Hello, I apologize because my English is not very good. I am a pessimistic person and always thought negatively. Two years ago, I started reading the book, The Secret, and my life began to improve. But soon, I stopped reading the book and completely forgot about it.

During this period, I entered into a relationship with someone, and we were initially friends. Then the friendship turned into love, and the first period was wonderful in every way. But after several months, I started going through bad circumstances, and negativity began to increase and take over my life, and everyone around me began to alienate me one by one. Then, after several months, I noticed this person starting to run away from me. I thought he no longer loved me as much as he initially did, and he had no problem with us leaving each other until we had a disagreement. After that, we left each other permanently without prior planning. He could not stand me, and I felt that things had ended at this point. I was hurt because he could not bear the difficult period I was going through, which changed me for the worse, and we continued like this for months. I felt inside that I still wanted him and that I did not want him at the same time. Everyone around me said, “No, this is not appropriate,” and sometimes I felt inside that they were right, and sometimes I felt that I fell short in some aspects, but I knew that even if I fell short, I should not be left without blame.

I spent several months focusing on my future and my studies, and inside me, there was sadness. At the same time, I bought The Secret book and started reading it, trying hard to change my thinking in general and not to return to this person because I was afraid that his return would not be good for me and that I would suffer. But I had decided that he would return within three days before I left my current place. Internally, I slightly ruled out his return because I saw him living his life very normally and he did not need me, until a day that I would not expect or predict.

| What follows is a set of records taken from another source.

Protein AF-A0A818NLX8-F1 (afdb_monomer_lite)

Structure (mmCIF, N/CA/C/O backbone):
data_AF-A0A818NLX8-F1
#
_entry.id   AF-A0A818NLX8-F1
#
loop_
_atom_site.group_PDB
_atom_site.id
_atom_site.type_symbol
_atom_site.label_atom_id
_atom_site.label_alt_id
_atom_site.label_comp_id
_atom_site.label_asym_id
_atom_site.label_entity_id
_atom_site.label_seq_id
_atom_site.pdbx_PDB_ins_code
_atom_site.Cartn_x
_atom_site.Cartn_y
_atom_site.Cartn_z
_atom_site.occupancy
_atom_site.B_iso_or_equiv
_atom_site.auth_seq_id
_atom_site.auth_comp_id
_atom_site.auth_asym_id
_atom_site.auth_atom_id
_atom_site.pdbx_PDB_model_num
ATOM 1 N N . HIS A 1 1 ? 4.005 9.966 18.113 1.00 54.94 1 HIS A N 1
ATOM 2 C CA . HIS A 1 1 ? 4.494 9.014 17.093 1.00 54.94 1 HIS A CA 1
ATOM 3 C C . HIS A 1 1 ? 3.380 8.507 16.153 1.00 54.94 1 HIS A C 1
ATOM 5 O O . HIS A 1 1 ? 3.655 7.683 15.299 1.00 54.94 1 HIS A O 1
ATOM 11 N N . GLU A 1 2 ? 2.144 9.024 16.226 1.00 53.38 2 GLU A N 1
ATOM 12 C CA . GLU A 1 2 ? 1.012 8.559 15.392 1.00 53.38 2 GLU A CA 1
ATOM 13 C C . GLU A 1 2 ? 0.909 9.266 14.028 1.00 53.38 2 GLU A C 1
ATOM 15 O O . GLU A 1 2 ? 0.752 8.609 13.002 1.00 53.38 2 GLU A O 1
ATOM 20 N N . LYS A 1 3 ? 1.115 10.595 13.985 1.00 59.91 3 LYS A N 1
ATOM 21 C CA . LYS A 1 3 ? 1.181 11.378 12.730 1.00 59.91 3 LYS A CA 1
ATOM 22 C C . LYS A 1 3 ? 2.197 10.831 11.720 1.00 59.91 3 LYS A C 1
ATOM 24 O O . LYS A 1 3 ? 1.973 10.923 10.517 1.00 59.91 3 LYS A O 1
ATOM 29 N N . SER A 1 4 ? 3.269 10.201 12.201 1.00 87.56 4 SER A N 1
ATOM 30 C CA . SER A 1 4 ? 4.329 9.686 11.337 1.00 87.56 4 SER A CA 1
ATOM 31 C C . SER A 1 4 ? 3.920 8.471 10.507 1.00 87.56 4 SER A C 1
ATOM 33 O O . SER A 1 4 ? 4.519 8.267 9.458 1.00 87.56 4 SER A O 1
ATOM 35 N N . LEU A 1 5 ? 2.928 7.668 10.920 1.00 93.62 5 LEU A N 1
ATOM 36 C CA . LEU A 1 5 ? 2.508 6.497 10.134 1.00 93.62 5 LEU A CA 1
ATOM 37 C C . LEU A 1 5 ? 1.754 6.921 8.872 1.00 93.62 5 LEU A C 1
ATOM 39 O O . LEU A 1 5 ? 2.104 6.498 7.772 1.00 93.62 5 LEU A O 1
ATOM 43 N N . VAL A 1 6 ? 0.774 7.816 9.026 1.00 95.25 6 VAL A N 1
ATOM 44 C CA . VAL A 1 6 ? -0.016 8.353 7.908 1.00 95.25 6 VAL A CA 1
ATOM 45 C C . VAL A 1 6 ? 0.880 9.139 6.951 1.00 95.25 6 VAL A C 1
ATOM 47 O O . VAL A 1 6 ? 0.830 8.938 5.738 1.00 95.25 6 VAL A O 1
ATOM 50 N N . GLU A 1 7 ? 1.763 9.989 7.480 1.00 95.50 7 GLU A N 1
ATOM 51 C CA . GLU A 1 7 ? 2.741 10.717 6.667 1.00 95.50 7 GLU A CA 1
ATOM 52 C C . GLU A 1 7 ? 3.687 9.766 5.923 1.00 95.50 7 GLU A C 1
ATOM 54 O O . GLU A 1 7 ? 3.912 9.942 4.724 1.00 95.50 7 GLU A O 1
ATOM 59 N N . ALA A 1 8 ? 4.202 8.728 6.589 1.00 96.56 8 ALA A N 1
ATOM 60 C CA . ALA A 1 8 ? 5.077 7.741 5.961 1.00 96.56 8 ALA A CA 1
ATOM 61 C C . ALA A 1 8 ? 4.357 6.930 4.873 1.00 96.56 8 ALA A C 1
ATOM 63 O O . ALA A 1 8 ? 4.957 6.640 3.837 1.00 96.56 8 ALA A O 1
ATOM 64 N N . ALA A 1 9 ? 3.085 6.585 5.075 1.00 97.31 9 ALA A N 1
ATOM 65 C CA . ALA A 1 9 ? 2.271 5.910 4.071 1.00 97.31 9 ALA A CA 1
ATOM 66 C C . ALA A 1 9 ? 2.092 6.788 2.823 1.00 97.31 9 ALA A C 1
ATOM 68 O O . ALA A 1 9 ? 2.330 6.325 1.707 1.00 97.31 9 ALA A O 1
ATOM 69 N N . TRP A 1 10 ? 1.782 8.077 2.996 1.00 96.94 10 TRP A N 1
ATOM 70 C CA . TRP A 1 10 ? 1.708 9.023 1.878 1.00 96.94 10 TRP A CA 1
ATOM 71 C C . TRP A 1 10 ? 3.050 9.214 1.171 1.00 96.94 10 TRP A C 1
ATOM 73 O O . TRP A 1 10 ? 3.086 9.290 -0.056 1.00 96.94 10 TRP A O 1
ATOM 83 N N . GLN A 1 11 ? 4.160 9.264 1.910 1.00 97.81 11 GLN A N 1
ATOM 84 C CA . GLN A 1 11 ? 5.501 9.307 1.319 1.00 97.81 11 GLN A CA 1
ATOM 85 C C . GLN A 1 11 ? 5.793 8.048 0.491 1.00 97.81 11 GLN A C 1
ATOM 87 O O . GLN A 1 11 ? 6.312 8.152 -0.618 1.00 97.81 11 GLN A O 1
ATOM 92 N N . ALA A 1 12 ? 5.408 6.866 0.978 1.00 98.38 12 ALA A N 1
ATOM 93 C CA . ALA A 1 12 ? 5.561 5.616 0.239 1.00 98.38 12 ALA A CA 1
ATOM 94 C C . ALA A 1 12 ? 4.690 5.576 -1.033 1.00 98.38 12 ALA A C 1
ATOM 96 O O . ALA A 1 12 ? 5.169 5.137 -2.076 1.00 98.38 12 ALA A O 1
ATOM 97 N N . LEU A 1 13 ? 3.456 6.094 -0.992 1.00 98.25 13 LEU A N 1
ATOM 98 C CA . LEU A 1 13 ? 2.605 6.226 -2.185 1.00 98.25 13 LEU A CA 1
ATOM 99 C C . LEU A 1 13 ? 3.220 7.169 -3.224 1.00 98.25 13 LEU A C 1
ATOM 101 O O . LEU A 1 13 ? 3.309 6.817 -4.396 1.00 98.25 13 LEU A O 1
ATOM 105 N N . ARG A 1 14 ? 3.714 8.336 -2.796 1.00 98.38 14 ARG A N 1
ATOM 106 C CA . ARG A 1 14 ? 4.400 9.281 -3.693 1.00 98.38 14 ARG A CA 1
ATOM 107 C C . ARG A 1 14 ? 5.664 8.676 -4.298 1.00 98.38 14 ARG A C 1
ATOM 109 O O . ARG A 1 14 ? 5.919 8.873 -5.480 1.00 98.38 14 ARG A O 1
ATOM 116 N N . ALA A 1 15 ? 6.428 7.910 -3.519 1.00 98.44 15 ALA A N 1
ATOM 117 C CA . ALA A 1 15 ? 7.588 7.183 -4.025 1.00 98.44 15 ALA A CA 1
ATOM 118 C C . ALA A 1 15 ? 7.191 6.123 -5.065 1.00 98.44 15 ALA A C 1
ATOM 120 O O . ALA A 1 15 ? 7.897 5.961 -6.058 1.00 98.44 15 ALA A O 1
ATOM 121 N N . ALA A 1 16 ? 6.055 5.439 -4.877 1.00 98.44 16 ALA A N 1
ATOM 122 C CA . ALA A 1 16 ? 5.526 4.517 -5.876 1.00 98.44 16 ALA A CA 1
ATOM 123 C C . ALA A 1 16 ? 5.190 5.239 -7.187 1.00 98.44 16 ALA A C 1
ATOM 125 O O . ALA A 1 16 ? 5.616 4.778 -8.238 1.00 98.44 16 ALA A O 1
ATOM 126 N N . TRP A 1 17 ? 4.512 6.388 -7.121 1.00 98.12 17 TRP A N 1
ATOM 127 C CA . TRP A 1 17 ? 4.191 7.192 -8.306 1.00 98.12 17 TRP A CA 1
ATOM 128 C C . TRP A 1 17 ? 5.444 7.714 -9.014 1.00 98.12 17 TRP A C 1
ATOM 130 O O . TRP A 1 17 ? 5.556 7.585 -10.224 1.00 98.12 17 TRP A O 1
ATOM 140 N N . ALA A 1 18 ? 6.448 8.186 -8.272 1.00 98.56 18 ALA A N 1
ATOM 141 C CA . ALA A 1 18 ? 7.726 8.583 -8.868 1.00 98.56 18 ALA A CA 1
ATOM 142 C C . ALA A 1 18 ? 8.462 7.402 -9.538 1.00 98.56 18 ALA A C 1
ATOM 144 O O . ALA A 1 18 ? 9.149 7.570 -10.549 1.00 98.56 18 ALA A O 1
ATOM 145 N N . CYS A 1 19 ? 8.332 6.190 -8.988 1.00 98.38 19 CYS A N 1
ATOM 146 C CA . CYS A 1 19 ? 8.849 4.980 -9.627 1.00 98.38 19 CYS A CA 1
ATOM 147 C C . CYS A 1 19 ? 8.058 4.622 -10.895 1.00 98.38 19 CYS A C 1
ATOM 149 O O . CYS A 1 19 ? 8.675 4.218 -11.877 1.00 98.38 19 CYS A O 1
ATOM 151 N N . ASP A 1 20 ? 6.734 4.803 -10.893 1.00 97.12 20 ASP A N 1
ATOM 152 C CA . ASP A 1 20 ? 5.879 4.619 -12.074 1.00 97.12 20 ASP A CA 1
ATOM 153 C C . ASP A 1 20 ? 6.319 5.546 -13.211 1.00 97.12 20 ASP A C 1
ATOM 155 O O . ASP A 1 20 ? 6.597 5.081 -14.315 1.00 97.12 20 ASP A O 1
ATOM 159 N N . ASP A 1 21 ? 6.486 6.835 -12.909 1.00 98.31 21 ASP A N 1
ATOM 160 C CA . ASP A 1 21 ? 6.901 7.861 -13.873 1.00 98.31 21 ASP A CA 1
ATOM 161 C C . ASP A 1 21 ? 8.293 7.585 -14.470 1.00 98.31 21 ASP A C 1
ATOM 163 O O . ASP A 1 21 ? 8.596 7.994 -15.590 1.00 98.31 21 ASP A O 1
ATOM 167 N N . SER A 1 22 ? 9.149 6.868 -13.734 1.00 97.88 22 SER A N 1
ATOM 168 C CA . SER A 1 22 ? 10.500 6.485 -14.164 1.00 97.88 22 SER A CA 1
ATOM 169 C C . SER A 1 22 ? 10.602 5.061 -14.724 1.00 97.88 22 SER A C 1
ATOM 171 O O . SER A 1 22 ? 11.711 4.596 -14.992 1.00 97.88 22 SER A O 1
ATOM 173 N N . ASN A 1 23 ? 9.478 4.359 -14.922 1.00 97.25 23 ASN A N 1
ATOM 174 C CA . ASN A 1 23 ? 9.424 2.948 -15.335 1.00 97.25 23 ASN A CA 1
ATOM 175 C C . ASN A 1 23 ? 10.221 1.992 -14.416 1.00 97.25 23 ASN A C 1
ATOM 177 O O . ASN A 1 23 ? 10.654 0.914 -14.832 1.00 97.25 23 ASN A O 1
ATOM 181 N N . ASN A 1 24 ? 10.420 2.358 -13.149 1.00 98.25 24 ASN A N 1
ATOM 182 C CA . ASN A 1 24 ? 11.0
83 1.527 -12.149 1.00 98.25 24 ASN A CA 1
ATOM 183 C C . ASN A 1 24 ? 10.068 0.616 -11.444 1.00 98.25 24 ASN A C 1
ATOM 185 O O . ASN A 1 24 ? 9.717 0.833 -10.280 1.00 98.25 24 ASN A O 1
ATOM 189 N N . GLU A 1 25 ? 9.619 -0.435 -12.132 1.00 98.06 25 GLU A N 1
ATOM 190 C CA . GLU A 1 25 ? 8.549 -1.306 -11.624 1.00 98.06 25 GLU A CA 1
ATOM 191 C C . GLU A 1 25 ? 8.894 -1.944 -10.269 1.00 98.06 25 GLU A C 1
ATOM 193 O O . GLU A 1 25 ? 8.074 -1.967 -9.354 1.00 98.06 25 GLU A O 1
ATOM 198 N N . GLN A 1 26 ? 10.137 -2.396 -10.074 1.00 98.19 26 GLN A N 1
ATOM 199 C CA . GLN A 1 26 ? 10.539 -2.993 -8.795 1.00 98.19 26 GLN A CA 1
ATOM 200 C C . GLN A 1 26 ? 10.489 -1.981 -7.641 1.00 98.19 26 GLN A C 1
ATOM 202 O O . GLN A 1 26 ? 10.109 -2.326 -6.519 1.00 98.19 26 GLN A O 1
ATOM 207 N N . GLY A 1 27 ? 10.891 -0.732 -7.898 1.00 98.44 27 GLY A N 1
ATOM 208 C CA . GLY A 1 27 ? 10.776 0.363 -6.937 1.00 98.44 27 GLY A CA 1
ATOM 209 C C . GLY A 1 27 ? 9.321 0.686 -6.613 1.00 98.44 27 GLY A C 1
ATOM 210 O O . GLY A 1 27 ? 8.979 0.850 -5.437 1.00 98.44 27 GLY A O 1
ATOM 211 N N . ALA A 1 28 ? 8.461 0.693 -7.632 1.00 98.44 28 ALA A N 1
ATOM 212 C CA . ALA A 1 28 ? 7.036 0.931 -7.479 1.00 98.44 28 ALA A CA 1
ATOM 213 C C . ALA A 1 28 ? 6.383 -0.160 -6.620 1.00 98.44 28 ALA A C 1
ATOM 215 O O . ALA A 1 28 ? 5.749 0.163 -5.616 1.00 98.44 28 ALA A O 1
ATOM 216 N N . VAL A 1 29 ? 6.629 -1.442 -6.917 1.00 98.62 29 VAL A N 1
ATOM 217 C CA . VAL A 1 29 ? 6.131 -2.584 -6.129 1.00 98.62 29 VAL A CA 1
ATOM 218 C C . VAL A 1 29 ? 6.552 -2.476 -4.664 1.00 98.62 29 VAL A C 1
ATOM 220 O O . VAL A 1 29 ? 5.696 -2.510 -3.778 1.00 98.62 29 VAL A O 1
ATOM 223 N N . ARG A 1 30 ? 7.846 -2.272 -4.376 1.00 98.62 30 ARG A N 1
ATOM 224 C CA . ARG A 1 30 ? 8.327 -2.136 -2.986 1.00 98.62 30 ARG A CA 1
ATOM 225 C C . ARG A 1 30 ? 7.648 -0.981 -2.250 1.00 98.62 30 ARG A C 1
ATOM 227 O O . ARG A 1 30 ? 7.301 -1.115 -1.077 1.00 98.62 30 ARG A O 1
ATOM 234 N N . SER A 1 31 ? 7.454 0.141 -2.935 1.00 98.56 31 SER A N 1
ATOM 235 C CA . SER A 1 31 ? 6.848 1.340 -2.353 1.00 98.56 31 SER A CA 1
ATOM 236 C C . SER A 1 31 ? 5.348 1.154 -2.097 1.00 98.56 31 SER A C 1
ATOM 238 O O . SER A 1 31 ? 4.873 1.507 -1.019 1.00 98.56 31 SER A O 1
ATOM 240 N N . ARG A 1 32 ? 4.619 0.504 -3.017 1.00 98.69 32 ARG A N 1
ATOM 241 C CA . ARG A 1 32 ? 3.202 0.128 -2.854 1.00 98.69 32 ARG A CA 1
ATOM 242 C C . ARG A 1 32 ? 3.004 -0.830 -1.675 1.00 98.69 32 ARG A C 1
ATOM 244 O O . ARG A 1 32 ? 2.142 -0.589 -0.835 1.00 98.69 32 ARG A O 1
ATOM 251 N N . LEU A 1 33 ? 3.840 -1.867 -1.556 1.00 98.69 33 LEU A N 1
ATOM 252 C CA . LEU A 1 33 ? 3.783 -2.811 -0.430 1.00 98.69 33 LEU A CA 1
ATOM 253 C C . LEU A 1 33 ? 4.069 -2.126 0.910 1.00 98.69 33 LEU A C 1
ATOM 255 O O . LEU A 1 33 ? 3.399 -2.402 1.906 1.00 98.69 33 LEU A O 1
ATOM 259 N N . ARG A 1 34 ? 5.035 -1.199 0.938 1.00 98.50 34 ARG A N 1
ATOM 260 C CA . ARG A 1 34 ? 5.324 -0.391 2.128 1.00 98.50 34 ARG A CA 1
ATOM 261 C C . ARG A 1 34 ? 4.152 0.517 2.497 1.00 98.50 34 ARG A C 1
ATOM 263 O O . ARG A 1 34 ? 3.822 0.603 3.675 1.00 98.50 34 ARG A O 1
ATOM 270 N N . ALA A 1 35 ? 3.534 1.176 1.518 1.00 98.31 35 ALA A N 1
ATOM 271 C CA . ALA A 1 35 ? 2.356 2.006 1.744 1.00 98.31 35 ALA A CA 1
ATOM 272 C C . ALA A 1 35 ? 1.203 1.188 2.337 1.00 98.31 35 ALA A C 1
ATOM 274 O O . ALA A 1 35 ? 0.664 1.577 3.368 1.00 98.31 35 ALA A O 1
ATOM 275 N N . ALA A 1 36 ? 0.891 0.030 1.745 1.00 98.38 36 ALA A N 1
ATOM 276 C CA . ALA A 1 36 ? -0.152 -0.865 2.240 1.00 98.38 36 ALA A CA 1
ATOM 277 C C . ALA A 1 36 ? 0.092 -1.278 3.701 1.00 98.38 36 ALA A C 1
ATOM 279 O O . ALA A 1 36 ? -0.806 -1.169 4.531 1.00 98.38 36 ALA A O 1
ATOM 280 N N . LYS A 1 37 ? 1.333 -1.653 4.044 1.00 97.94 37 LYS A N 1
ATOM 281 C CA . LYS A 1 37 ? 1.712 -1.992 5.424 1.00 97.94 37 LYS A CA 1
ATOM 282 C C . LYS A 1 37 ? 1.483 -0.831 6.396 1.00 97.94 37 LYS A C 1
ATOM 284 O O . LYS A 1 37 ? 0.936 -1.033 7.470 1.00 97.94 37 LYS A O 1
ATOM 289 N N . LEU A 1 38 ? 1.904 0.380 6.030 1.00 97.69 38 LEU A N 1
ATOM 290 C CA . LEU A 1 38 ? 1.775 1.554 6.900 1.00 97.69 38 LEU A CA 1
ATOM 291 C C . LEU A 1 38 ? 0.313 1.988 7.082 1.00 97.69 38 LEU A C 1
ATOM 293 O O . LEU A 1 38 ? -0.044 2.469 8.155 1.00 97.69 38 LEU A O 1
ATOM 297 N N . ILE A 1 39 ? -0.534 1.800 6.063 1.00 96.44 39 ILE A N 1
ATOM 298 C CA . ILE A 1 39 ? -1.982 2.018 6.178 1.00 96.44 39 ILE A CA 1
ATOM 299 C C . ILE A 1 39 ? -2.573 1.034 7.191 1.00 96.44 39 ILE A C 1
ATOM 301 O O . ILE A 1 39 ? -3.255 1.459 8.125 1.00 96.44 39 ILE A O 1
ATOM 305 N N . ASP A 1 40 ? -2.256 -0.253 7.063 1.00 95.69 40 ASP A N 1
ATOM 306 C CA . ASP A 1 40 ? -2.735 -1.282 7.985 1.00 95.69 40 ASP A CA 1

Suddenly, when I opened WhatsApp, I found a message from him saying, “Isn’t this enough? I can no longer bear your absence.” He apologized to me, and now he is trying to make me return to him again after he chose distance after the last quarrel and disappeared. However, I have not decided yet if I should get back together with him or not.

I hope that my life and his life will improve on all levels, not only for the sake of love but also for the sake of enjoying the life that God has given us. I will continue reading The Secret to change my thinking and my personality for the better, for my sake and not for anyone else’s.

Submitted by: Happy person

Europe

I am working to develop myself, my personality, and my thinking!